(Beginning of INPUT)
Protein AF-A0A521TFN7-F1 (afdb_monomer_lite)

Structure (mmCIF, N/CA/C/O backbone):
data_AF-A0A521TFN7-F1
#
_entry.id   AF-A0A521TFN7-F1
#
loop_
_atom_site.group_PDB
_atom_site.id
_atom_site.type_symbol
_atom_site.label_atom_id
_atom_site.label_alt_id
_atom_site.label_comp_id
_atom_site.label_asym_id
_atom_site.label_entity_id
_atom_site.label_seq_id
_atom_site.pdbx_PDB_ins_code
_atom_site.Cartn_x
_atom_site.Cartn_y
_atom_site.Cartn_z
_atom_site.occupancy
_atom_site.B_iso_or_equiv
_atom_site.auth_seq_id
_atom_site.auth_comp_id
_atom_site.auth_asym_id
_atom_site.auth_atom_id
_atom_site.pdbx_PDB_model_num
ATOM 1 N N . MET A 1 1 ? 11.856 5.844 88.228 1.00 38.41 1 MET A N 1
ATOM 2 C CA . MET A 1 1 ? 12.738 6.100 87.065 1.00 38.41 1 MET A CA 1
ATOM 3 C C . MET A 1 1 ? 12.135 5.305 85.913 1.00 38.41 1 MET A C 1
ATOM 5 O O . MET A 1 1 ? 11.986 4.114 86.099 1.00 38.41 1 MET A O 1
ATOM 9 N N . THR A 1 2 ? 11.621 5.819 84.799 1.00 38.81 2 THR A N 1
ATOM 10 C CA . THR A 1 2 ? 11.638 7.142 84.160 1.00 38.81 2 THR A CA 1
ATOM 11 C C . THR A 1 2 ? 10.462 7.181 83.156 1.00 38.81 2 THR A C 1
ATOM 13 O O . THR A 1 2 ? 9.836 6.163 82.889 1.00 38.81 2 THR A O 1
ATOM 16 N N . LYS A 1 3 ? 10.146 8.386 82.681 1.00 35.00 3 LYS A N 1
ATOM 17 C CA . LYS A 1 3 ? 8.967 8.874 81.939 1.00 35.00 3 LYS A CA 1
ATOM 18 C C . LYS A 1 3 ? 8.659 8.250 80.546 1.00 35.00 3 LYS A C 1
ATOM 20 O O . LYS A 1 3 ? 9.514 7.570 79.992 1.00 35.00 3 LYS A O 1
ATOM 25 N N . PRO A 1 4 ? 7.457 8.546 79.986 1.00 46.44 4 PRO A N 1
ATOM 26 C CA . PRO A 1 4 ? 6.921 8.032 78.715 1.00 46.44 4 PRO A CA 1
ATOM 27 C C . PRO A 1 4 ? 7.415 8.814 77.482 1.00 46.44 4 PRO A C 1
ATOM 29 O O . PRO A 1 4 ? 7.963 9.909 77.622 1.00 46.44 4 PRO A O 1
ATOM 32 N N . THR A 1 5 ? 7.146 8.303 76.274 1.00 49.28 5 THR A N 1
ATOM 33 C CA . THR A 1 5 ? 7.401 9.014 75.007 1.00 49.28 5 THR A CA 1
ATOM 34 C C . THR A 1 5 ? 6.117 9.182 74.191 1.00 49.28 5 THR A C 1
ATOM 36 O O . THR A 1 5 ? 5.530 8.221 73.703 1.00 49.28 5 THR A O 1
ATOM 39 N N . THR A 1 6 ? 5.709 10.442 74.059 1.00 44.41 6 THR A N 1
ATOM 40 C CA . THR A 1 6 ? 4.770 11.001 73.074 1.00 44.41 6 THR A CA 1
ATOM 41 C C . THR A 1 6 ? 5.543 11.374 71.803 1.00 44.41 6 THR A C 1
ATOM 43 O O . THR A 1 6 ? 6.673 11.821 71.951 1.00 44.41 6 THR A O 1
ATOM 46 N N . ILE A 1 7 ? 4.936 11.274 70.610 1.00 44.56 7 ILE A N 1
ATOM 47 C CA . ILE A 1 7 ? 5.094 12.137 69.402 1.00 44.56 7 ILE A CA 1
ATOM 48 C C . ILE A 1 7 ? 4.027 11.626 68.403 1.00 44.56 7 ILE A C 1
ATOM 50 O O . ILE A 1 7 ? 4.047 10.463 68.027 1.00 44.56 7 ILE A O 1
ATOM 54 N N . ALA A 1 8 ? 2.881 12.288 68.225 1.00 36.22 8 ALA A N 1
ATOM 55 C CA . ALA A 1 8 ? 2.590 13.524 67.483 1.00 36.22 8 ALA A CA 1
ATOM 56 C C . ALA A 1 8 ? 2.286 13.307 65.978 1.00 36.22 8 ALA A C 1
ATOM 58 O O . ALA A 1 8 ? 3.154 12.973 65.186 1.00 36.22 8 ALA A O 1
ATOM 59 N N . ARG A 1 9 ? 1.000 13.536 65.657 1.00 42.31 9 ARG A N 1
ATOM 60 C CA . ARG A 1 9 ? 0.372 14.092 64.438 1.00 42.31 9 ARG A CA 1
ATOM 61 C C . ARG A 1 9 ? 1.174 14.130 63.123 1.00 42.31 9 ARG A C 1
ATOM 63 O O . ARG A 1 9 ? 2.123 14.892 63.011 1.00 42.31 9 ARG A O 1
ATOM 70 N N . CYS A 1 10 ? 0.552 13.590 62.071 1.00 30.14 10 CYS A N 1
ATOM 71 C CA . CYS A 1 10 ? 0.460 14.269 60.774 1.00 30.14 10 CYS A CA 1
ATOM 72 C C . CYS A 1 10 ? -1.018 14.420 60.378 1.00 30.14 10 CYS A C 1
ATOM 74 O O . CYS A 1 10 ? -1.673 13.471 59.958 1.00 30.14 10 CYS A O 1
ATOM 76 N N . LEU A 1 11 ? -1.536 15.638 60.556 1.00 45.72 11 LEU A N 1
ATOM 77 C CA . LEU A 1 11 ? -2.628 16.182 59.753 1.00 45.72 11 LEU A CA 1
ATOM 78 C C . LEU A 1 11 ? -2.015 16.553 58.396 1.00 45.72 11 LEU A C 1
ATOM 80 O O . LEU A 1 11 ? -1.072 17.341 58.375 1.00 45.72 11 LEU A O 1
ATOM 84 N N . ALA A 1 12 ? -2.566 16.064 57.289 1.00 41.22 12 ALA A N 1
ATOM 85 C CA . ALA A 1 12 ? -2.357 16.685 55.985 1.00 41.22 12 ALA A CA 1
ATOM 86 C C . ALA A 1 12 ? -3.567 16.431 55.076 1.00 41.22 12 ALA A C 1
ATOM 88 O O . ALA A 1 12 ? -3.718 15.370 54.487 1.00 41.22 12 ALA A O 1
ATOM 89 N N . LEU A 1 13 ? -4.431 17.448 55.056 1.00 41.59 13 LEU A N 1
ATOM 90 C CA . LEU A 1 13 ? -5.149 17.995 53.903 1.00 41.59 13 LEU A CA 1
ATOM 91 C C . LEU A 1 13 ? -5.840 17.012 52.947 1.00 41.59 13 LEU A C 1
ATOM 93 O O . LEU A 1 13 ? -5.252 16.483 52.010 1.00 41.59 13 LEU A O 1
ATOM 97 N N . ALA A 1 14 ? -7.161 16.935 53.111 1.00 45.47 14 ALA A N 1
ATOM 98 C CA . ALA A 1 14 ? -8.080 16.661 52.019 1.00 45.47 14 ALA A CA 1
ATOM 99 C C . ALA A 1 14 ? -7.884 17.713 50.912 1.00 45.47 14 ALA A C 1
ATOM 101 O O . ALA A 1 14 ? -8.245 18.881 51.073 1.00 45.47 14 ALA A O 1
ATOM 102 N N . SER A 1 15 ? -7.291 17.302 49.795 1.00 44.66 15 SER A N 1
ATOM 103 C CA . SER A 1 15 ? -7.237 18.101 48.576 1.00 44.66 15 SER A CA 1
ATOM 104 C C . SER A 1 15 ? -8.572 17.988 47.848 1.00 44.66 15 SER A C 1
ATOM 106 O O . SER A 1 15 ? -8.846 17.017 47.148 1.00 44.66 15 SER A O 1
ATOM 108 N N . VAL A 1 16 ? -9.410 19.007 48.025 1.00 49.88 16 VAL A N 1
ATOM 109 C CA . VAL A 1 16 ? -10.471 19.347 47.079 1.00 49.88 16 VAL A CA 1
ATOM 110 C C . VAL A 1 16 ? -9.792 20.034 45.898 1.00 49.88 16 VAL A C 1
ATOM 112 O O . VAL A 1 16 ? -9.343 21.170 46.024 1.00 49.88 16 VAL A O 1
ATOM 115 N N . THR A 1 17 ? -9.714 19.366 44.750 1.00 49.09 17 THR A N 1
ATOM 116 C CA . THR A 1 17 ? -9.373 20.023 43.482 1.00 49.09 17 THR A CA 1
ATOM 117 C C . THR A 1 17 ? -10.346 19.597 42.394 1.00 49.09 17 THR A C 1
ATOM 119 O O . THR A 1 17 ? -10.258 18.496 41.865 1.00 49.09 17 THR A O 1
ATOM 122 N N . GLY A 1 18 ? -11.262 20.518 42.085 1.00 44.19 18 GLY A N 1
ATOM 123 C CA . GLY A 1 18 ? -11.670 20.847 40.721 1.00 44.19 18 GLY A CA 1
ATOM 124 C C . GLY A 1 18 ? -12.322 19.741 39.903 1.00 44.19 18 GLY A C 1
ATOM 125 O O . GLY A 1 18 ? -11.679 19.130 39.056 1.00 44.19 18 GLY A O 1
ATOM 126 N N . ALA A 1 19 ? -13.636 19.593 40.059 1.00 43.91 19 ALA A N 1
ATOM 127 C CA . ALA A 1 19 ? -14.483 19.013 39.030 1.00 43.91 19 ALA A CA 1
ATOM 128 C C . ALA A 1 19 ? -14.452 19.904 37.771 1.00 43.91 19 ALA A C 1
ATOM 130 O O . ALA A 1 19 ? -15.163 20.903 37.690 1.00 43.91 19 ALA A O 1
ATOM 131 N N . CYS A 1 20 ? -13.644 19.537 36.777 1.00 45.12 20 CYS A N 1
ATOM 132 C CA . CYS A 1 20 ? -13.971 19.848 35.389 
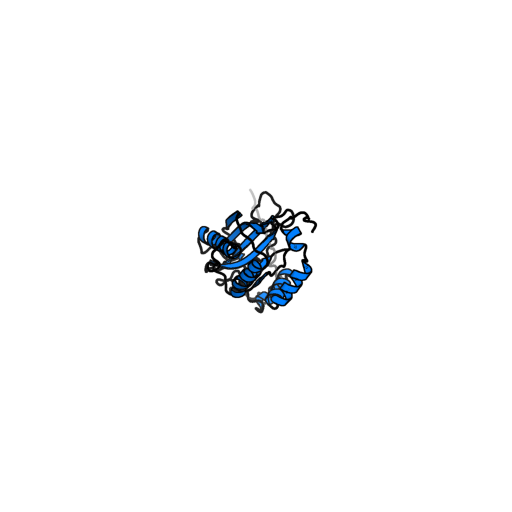1.00 45.12 20 CYS A CA 1
ATOM 133 C C . CYS A 1 20 ? -15.000 18.804 34.949 1.00 45.12 20 CYS A C 1
ATOM 135 O O . CYS A 1 20 ? -14.639 17.711 34.525 1.00 45.12 20 CYS A O 1
ATOM 137 N N . GLY A 1 21 ? -16.282 19.121 35.135 1.00 45.97 21 GLY A N 1
ATOM 138 C CA . GLY A 1 21 ? -17.409 18.324 34.651 1.00 45.97 21 GLY A CA 1
ATOM 139 C C . GLY A 1 21 ? -17.559 18.433 33.135 1.00 45.97 21 GLY A C 1
ATOM 140 O O . GLY A 1 21 ? -18.545 18.978 32.653 1.00 45.97 21 GLY A O 1
ATOM 141 N N . GLY A 1 22 ? -16.558 17.969 32.392 1.00 53.75 22 GLY A N 1
ATOM 142 C CA . GLY A 1 22 ? -16.786 17.489 31.038 1.00 53.75 22 GLY A CA 1
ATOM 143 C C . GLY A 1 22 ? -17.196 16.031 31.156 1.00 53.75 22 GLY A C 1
(End of INPUT)
**PROBLEM STATEMENT**
Look above for the line with "ATOM 54 N N"; retype exactly that line, every line after it up to the line with "ATOM 60 C CA", and that line too, nothing else.

**SOLUTION TO THIS PROBLEM**
ATOM 54 N N . ALA A 1 8 ? 2.881 12.288 68.225 1.00 36.22 8 ALA A N 1
ATOM 55 C CA . ALA A 1 8 ? 2.590 13.524 67.483 1.00 36.22 8 ALA A CA 1
ATOM 56 C C . ALA A 1 8 ? 2.286 13.307 65.978 1.00 36.22 8 ALA A C 1
ATOM 58 O O . ALA A 1 8 ? 3.154 12.973 65.186 1.00 36.22 8 ALA A O 1
ATOM 59 N N . ARG A 1 9 ? 1.000 13.536 65.657 1.00 42.31 9 ARG A N 1
ATOM 60 C CA . ARG A 1 9 ? 0.372 14.092 64.438 1.00 42.31 9 ARG A CA 1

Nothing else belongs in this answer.